NEW DELHI: A powerful cyclone began dumping rain on coastal India and Bangladesh early Wednesday as more than 2 million people were being moved to shelters before the storm hits land in the afternoon.
Cyclone Amphan slowed slightly as it reached cooler waters near the coast. But with wind speeds ranging between 160 and 170 kilometers per hour (100 and 105 miles per hour), the storm could cause extensive damage: winds and heavy rain battering flimsy houses, a storm surge that may push seawater 25 kilometers (15 miles) inland and the possibility of flooding in crowded cities like Kolkata.

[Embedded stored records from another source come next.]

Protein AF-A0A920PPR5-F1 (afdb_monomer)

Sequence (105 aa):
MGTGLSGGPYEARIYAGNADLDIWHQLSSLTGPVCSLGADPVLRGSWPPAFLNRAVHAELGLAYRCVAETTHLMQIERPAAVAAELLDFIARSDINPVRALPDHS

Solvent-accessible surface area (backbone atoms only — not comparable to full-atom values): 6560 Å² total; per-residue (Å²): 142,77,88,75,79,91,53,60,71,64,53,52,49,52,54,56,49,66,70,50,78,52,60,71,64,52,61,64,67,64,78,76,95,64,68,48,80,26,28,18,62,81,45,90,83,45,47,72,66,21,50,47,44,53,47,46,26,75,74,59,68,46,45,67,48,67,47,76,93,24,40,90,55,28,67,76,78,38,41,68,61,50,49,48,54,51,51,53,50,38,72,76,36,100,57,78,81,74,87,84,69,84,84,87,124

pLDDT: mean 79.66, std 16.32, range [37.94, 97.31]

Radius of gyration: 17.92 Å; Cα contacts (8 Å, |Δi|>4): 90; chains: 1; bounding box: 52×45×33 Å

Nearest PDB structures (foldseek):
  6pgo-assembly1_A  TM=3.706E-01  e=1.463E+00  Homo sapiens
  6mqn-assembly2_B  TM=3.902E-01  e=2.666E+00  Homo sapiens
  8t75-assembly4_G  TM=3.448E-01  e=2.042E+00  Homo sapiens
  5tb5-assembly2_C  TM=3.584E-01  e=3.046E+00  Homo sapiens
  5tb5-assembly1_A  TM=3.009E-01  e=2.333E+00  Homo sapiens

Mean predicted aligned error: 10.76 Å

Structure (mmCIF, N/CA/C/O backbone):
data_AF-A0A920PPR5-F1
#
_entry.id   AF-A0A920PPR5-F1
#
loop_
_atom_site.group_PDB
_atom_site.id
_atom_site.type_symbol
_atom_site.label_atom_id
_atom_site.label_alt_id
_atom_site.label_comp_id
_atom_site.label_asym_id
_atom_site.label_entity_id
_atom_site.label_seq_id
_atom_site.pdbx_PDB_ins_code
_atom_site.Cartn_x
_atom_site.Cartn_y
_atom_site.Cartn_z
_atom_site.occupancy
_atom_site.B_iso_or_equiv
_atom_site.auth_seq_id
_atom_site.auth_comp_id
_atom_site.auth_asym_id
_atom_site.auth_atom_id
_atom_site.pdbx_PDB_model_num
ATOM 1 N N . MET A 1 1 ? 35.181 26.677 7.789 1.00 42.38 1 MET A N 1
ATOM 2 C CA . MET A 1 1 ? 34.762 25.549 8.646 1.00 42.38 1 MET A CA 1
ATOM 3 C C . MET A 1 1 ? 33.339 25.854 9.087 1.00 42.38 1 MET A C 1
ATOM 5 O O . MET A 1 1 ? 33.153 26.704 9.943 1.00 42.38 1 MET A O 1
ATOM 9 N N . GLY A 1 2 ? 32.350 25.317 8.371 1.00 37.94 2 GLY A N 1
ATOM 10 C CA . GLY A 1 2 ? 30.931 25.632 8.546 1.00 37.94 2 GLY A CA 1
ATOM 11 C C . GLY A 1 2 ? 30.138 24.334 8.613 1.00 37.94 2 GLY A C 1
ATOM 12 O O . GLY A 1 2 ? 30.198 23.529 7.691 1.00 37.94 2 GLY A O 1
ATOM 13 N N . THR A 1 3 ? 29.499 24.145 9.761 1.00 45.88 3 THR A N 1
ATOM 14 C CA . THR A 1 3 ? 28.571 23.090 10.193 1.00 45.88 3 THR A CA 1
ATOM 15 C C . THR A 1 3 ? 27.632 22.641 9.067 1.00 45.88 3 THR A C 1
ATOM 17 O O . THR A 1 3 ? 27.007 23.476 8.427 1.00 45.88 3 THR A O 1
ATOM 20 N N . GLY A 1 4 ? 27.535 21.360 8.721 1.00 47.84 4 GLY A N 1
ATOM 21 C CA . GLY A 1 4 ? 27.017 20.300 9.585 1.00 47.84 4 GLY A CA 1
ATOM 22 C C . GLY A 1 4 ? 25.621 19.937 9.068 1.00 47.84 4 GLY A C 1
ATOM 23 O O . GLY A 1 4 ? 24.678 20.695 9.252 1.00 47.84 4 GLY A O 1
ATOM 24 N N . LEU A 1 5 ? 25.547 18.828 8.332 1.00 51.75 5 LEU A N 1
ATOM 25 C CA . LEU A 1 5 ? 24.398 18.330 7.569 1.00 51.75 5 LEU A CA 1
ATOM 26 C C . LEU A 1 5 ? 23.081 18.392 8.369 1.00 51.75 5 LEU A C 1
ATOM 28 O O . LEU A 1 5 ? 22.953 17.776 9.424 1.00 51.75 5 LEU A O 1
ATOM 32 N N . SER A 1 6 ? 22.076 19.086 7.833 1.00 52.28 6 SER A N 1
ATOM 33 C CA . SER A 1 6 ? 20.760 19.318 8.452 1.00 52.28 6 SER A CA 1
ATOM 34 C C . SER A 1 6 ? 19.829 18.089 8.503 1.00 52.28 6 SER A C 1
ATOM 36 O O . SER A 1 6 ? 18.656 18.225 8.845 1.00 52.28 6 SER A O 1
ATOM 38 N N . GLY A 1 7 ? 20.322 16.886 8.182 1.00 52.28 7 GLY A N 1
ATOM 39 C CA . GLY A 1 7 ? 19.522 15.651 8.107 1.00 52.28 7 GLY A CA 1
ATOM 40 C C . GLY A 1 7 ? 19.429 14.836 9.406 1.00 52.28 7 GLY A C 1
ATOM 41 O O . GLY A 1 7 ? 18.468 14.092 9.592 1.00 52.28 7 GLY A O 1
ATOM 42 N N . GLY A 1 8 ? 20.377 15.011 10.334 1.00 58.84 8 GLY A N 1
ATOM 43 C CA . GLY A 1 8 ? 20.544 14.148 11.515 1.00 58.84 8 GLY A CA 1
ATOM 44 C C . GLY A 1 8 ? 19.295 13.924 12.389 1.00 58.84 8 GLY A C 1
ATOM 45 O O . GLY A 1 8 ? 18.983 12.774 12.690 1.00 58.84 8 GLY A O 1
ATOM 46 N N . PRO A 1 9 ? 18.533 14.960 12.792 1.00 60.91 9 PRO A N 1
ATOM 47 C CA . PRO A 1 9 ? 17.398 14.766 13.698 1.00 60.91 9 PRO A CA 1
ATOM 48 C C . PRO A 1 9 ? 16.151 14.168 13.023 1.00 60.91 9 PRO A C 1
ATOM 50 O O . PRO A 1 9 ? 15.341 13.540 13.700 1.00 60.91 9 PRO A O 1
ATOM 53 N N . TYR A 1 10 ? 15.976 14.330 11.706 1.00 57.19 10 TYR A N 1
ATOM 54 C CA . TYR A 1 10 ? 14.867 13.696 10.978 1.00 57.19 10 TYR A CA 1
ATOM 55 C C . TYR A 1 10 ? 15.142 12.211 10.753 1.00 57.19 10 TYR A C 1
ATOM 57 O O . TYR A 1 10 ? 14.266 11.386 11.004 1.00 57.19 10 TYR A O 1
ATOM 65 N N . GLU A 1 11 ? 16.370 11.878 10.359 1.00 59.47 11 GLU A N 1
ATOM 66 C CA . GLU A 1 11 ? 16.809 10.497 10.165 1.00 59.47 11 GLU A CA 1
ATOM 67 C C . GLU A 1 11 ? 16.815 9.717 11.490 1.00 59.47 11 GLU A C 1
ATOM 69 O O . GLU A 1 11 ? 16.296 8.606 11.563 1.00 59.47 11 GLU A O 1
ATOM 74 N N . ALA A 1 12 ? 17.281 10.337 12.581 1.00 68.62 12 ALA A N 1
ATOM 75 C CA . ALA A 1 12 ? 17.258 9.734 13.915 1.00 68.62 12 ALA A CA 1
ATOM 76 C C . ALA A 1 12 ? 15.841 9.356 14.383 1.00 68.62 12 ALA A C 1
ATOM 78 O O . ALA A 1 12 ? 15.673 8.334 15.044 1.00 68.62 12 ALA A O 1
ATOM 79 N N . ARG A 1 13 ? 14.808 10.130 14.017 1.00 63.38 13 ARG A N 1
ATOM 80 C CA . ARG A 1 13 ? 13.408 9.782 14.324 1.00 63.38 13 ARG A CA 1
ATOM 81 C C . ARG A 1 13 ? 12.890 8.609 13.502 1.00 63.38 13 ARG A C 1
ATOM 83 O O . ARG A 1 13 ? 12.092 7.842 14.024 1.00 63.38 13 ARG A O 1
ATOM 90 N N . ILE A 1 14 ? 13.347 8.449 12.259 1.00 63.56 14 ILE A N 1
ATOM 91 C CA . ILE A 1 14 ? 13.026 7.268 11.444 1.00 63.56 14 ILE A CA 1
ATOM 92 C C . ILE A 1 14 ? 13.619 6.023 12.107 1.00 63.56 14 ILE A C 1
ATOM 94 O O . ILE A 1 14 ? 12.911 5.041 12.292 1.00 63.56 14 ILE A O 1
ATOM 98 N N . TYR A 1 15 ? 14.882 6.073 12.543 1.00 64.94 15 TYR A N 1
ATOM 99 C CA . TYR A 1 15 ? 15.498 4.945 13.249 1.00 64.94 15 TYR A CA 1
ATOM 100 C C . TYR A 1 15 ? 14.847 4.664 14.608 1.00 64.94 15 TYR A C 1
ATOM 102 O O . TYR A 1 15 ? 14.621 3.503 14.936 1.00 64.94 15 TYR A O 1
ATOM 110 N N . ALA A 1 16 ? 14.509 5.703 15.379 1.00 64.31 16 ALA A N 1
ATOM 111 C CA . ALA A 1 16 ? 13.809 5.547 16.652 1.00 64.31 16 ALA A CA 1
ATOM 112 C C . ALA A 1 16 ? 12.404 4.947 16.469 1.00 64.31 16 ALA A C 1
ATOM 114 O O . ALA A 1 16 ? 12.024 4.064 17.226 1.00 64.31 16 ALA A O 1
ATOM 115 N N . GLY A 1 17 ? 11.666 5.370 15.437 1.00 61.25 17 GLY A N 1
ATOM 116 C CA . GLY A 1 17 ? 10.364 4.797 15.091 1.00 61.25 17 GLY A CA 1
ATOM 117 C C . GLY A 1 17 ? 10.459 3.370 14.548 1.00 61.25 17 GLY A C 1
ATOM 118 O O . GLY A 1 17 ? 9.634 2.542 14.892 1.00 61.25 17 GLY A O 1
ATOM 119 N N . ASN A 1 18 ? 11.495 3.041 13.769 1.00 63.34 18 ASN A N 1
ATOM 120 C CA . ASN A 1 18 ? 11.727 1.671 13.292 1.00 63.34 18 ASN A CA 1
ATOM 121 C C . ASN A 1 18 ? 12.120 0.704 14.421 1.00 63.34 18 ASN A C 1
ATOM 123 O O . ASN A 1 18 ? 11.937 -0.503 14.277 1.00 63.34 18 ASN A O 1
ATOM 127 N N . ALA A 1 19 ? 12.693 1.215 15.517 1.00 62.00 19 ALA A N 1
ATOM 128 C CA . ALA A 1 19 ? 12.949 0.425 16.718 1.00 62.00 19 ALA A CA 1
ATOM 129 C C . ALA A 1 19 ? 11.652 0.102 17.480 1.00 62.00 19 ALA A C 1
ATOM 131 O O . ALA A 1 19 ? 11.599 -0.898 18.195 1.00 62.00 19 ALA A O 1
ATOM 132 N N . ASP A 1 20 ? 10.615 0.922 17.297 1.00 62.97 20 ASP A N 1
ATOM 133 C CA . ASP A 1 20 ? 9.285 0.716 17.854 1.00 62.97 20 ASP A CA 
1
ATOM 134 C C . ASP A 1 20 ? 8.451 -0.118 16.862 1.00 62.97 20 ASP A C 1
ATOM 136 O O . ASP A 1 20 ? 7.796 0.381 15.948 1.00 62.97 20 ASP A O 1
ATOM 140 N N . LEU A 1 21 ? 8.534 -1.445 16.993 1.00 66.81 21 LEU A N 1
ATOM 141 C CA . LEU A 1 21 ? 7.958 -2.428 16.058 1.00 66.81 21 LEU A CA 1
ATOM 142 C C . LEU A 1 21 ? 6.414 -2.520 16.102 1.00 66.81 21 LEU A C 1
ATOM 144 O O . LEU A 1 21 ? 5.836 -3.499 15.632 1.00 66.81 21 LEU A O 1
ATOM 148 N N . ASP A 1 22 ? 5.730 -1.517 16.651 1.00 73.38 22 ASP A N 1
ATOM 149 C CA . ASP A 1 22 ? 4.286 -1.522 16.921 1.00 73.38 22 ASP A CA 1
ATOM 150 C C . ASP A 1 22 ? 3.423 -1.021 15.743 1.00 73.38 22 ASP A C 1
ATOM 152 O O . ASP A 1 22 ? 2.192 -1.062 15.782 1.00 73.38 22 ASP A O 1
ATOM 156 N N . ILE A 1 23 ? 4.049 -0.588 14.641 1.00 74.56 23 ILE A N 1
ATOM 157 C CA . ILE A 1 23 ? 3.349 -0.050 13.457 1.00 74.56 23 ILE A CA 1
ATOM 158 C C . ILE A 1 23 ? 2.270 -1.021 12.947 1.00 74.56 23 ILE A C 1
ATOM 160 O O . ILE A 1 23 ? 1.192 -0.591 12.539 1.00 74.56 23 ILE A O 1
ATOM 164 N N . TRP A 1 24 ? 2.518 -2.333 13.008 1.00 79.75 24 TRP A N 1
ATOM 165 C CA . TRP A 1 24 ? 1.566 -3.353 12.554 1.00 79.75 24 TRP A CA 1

Bangladesh is attempting to evacuate 2.2 million people to safety, officials said. Indian state West Bengal has been evacuating over 200,000 people overnight, while Odisha state has evacuated over 100,000 people, officials said.

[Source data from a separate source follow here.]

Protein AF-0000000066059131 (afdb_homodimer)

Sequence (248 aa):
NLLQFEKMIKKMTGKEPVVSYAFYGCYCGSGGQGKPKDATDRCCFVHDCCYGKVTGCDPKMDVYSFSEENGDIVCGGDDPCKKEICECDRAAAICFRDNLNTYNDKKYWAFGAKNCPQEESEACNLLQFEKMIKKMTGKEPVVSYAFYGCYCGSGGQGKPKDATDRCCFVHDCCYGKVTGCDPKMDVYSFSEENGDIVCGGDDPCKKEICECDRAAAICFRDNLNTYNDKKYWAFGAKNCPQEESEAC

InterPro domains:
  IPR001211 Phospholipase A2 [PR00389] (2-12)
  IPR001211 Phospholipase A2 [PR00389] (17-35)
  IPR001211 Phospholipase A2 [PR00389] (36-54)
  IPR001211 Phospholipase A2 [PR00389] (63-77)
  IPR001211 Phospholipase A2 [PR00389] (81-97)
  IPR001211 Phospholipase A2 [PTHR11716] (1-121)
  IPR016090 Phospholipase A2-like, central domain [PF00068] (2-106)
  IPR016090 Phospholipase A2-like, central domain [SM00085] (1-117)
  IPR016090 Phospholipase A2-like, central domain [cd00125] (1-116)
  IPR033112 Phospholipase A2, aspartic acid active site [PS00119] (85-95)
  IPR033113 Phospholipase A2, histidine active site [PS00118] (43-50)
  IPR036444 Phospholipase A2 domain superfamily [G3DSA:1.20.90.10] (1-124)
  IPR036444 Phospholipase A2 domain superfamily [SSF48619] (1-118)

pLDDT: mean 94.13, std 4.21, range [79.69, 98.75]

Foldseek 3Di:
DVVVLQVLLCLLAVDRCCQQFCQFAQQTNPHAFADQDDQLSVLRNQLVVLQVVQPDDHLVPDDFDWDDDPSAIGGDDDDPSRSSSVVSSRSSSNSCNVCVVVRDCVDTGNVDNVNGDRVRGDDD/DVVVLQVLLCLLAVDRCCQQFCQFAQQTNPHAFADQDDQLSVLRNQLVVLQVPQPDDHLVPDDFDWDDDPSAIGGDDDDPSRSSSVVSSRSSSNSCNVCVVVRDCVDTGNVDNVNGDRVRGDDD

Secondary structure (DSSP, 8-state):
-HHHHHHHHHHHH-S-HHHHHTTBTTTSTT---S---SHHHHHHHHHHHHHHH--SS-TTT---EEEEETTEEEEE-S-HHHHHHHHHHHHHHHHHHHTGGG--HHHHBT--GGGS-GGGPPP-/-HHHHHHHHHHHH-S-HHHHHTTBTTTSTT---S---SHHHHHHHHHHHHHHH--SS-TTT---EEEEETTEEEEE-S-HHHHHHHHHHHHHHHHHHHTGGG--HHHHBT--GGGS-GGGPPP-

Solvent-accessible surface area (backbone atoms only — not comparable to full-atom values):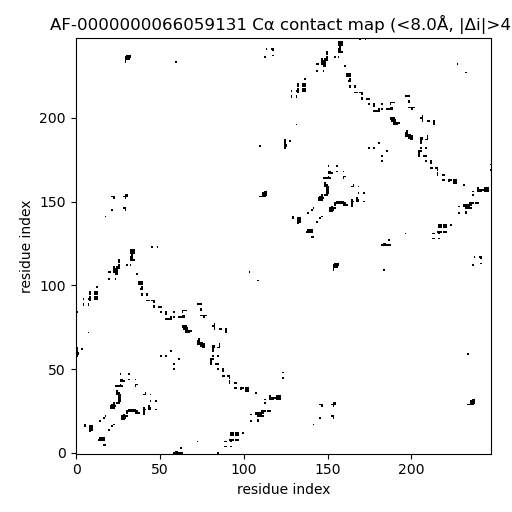 12999 Å² total; per-residue (Å²): 40,61,69,57,42,38,53,46,29,26,71,56,55,70,47,61,42,63,83,65,37,36,28,16,34,21,20,18,55,34,33,57,33,10,54,61,72,48,72,47,18,38,31,29,43,54,32,51,42,45,51,69,67,56,59,97,58,52,62,66,70,43,76,54,45,66,49,78,56,96,91,34,81,41,67,33,78,89,50,66,48,39,30,50,41,38,48,36,42,51,52,31,19,51,44,44,38,76,29,56,88,71,58,51,60,90,72,26,44,70,44,33,38,76,74,22,50,64,91,56,40,70,82,120,42,62,68,58,42,38,53,46,28,26,70,55,55,68,47,60,42,64,81,64,36,36,28,17,35,20,22,18,55,35,34,58,32,10,56,62,70,48,71,50,17,36,32,30,42,54,33,51,42,45,51,67,67,54,61,96,56,52,64,67,70,42,79,55,43,66,47,77,55,97,91,35,81,43,69,34,78,88,49,68,50,40,29,50,41,38,47,34,44,50,50,31,19,50,42,43,38,76,30,57,88,72,59,51,60,89,73,26,44,69,43,33,40,75,76,22,49,63,92,55,40,70,82,120

Organism: Gloydius halys (NCBI:txid8714)

Nearest PDB structures (foldseek):
  1m8s-assembly1_A  TM=9.670E-01  e=1.234E-20  Gloydius halys
  1psj-assembly1_A  TM=9.654E-01  e=9.131E-20  Gloydius halys
  4hg9-assembly2_C  TM=9.871E-01  e=3.264E-19  Gloydius halys
  1vap-assembly2_B  TM=9.818E-01  e=1.317E-18  Agkistrodon piscivorus piscivorus
  1ijl-assembly2_A  TM=9.608E-01  e=3.086E-17  Deinagkistrodon acutus

Radius of gyration: 18.38 Å; Cα contacts (8 Å, |Δi|>4): 453; chains: 2; bounding box: 39×53×48 Å

Structure (mmCIF, N/CA/C/O backbone):
data_AF-0000000066059131-model_v1
#
loop_
_entity.id
_entity.type
_entity.pdbx_description
1 polymer 'Acidic phospholipase A2 BA2'
#
loop_
_atom_site.group_PDB
_atom_site.id
_atom_site.type_symbol
_atom_site.label_atom_id
_atom_site.label_alt_id
_atom_site.label_comp_id
_atom_site.label_asym_id
_atom_site.label_entity_id
_atom_site.label_seq_id
_atom_site.pdbx_PDB_ins_code
_atom_site.Cartn_x
_atom_site.Cartn_y
_atom_site.Cartn_z
_atom_site.occupancy
_atom_site.B_iso_or_equiv
_atom_site.auth_seq_id
_atom_site.auth_comp_id
_atom_site.auth_asym_id
_atom_site.auth_atom_id
_atom_site.pdbx_PDB_model_num
ATOM 1 N N . ASN A 1 1 ? 7.355 9.898 10.016 1 79.81 1 ASN A N 1
ATOM 2 C CA . ASN A 1 1 ? 7.551 8.867 9 1 79.81 1 ASN A CA 1
ATOM 3 C C . ASN A 1 1 ? 6.355 7.922 8.922 1 79.81 1 ASN A C 1
ATOM 5 O O . ASN A 1 1 ? 5.402 8.062 9.688 1 79.81 1 ASN A O 1
ATOM 9 N N . LEU A 1 2 ? 6.441 6.902 8.039 1 80.62 2 LEU A N 1
ATOM 10 C CA . LEU A 1 2 ? 5.312 6.016 7.773 1 80.62 2 LEU A CA 1
ATOM 11 C C . LEU A 1 2 ? 4.961 5.199 9.008 1 80.62 2 LEU A C 1
ATOM 13 O O . LEU A 1 2 ? 3.785 4.961 9.289 1 80.62 2 LEU A O 1
ATOM 17 N N . LEU A 1 3 ? 5.977 4.809 9.828 1 86.12 3 LEU A N 1
ATOM 18 C CA . LEU A 1 3 ? 5.73 4.031 11.039 1 86.12 3 LEU A CA 1
ATOM 19 C C . LEU A 1 3 ? 5.02 4.871 12.094 1 86.12 3 LEU A C 1
ATOM 21 O O . LEU A 1 3 ? 4.117 4.383 12.781 1 86.12 3 LEU A O 1
ATOM 25 N N . GLN A 1 4 ? 5.473 6.062 12.242 1 94.94 4 GLN A N 1
ATOM 26 C CA . GLN A 1 4 ? 4.816 6.953 13.188 1 94.94 4 GLN A CA 1
ATOM 27 C C . GLN A 1 4 ? 3.385 7.262 12.758 1 94.94 4 GLN A C 1
ATOM 29 O O . GLN A 1 4 ? 2.475 7.297 13.586 1 94.94 4 GLN A O 1
ATOM 34 N N . PHE A 1 5 ? 3.201 7.43 11.492 1 96.19 5 PHE A N 1
ATOM 35 C CA . PHE A 1 5 ? 1.859 7.645 10.961 1 96.19 5 PHE A CA 1
ATOM 36 C C . PHE A 1 5 ? 0.965 6.445 11.258 1 96.19 5 PHE A C 1
ATOM 38 O O . PHE A 1 5 ? -0.195 6.613 11.641 1 96.19 5 PHE A O 1
ATOM 45 N N . GLU A 1 6 ? 1.482 5.312 11.117 1 94.56 6 GLU A N 1
ATOM 46 C CA . GLU A 1 6 ? 0.748 4.09 11.438 1 94.56 6 GLU A CA 1
ATOM 47 C C . GLU A 1 6 ? 0.28 4.094 12.891 1 94.56 6 GLU A C 1
ATOM 49 O O . GLU A 1 6 ? -0.863 3.738 13.188 1 94.56 6 GLU A O 1
ATOM 54 N N . LYS A 1 7 ? 1.17 4.441 13.789 1 95.06 7 LYS A N 1
ATOM 55 C CA . LYS A 1 7 ? 0.834 4.5 15.211 1 95.06 7 LYS A CA 1
ATOM 56 C C . LYS A 1 7 ? -0.293 5.496 15.469 1 95.06 7 LYS A C 1
ATOM 58 O O . LYS A 1 7 ? -1.203 5.223 16.25 1 95.06 7 LYS A O 1
ATOM 63 N N . MET A 1 8 ? -0.232 6.602 14.812 1 97.5 8 MET A N 1
ATOM 64 C CA . MET A 1 8 ? -1.26 7.625 14.984 1 97.5 8 MET A CA 1
ATOM 65 C C . MET A 1 8 ? -2.619 7.113 14.523 1 97.5 8 MET A C 1
ATOM 67 O O . MET A 1 8 ? -3.627 7.309 15.203 1 97.5 8 MET A O 1
ATOM 71 N N . ILE A 1 9 ? -2.611 6.508 13.359 1 97.88 9 ILE A N 1
ATOM 72 C CA . ILE A 1 9 ? -3.855 5.984 12.805 1 97.88 9 ILE A CA 1
ATOM 73 C C . ILE A 1 9 ? -4.453 4.957 13.766 1 97.88 9 ILE A C 1
ATOM 75 O O . ILE A 1 9 ? -5.648 4.996 14.062 1 97.88 9 ILE A O 1
ATOM 79 N N . LYS A 1 10 ? -3.617 4.055 14.25 1 96.44 10 LYS A N 1
ATOM 80 C CA . LYS A 1 10 ? -4.094 3.018 15.164 1 96.44 10 LYS A CA 1
ATOM 81 C C . LYS A 1 10 ? -4.672 3.625 16.438 1 96.44 10 LYS A C 1
ATOM 83 O O . LYS A 1 10 ? -5.715 3.184 16.922 1 96.44 10 LYS A O 1
ATOM 88 N N . LYS A 1 11 ? -4.039 4.547 16.938 1 96.31 11 LYS A N 1
ATOM 89 C CA . LYS A 1 11 ? -4.492 5.211 18.156 1 96.31 11 LYS A CA 1
ATOM 90 C C . LYS A 1 11 ? -5.848 5.883 17.938 1 96.31 11 LYS A C 1
ATOM 92 O O . LYS A 1 11 ? -6.734 5.777 18.797 1 96.31 11 LYS A O 1
ATOM 97 N N . MET A 1 12 ? -6.004 6.566 16.828 1 97.5 12 MET A N 1
ATOM 98 C CA . MET A 1 12 ? -7.195 7.383 16.625 1 97.5 12 MET A CA 1
ATOM 99 C C . MET A 1 12 ? -8.367 6.52 16.172 1 97.5 12 MET A C 1
ATOM 101 O O . MET A 1 12 ? -9.523 6.809 16.5 1 97.5 12 MET A O 1
ATOM 105 N N . THR A 1 13 ? -8.094 5.457 15.484 1 97.62 13 THR A N 1
ATOM 106 C CA . THR A 1 13 ? -9.188 4.754 14.812 1 97.62 13 THR A CA 1
ATOM 107 C C . THR A 1 13 ? -9.406 3.379 15.438 1 97.62 13 THR A C 1
ATOM 109 O O . THR A 1 13 ? -10.477 2.781 15.266 1 97.62 13 THR A O 1
ATOM 112 N N . GLY A 1 14 ? -8.32 2.777 16 1 96.06 14 GLY A N 1
ATOM 113 C CA . GLY A 1 14 ? -8.375 1.405 16.484 1 96.06 14 GLY A CA 1
ATOM 114 C C . GLY A 1 14 ? -8.219 0.382 15.375 1 96.06 14 GLY A C 1
ATOM 115 O O . GLY A 1 14 ? -8.219 -0.824 15.625 1 96.06 14 GLY A O 1
ATOM 116 N N . LYS A 1 15 ? -8.078 0.828 14.141 1 95.56 15 LYS A N 1
ATOM 117 C CA . LYS A 1 15 ? -7.93 -0.069 13 1 95.56 15 LYS A CA 1
ATOM 118 C C . LYS A 1 15 ? -6.461 -0.395 12.742 1 95.56 15 LYS A C 1
ATOM 120 O O . LYS A 1 15 ? -5.57 0.343 13.172 1 95.56 15 LYS A O 1
ATOM 125 N N . GLU A 1 16 ? -6.23 -1.577 12.125 1 93.19 16 GLU A N 1
ATOM 126 C CA . GLU A 1 16 ? -4.895 -1.854 11.602 1 93.19 16 GLU A CA 1
ATOM 127 C C . GLU A 1 16 ? -4.609 -1.022 10.352 1 93.19 16 GLU A C 1
ATOM 129 O O . GLU A 1 16 ? -5.203 -1.252 9.297 1 93.19 16 GLU A O 1
ATOM 134 N N . PRO A 1 17 ? -3.654 -0.103 10.406 1 94 17 PRO A N 1
ATOM 135 C CA . PRO A 1 17 ? -3.51 0.918 9.367 1 94 17 PRO A CA 1
ATOM 136 C C . PRO A 1 17 ? -3.15 0.327 8 1 94 17 PRO A C 1
ATOM 138 O O . PRO A 1 17 ? -3.752 0.69 6.992 1 94 17 PRO A O 1
ATOM 141 N N . VAL A 1 18 ? -2.242 -0.559 8.016 1 89.12 18 VAL A N 1
ATOM 142 C CA . VAL A 1 18 ? -1.779 -1.116 6.75 1 89.12 18 VAL A CA 1
ATOM 143 C C . VAL A 1 18 ? -2.918 -1.881 6.078 1 89.12 18 VAL A C 1
ATOM 145 O O . VAL A 1 18 ? -3.225 -1.644 4.906 1 89.12 18 VAL A O 1
ATOM 148 N N . VAL A 1 19 ? -3.586 -2.705 6.801 1 87.19 19 VAL A N 1
ATOM 149 C CA . VAL A 1 19 ? -4.668 -3.521 6.262 1 87.19 19 VAL A CA 1
ATOM 150 C C . VAL A 1 19 ? -5.816 -2.625 5.805 1 87.19 19 VAL A C 1
ATOM 152 O O . VAL A 1 19 ? -6.387 -2.834 4.73 1 87.19 19 VAL A O 1
ATOM 155 N N . SER A 1 20 ? -6.082 -1.632 6.523 1 93.12 20 SER A N 1
ATOM 156 C CA . SER A 1 20 ? -7.301 -0.864 6.301 1 93.12 20 SER A CA 1
ATOM 157 C C . SER A 1 20 ? -7.086 0.226 5.258 1 93.12 20 SER A C 1
ATOM 159 O O . SER A 1 20 ? -8 0.557 4.5 1 93.12 20 SER A O 1
ATOM 161 N N . TYR A 1 21 ? -5.852 0.742 5.184 1 94.19 21 TYR A N 1
ATOM 162 C CA . TYR A 1 21 ? -5.777 2.006 4.461 1 94.19 21 TYR A CA 1
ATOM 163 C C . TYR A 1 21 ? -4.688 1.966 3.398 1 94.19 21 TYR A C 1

Videos and photos showed residents heading to shelters, some carrying bags with their belongings and all wearing masks to protect against the coronavirus. Officials went from village to village with loudspeakers warning people to take shelter.
The highest level of alert was raised in Bangladesh at 6 a.m., said Junior Minister for Disaster Management and Relief Enamur Rahman.
In Sathira district in Bangladesh, local chief government administrator S.M. Mostafa Kamal said evacuees were given dry food, baby food and medicine. He said they were distributing masks and other safety equipment to keep coronavirus from spreading during their stay in thousands of shelters.
The cyclone is occurring during the Islamic holy month Ramadan, and reports from Muslim-majority Bangladesh said many villagers were fasting all day Tuesday, then eating at night before heading for the shelters early Wednesday.
The region is no stranger to devastating cyclones. But it is not the frequency of these cyclones, but the intensity of their wind speeds that have increased due to climate change and warming, said K.J. Ramesh, former chief of India’s meteorological department.
This has to do with the temperature of the sea’s surface. Warm water is the fuel for cyclones. It is where storms get their energy and the amount of heat trapped in the top 700 meters of the ocean has increased. “As a result, cyclones are intensifying faster than before,” he said.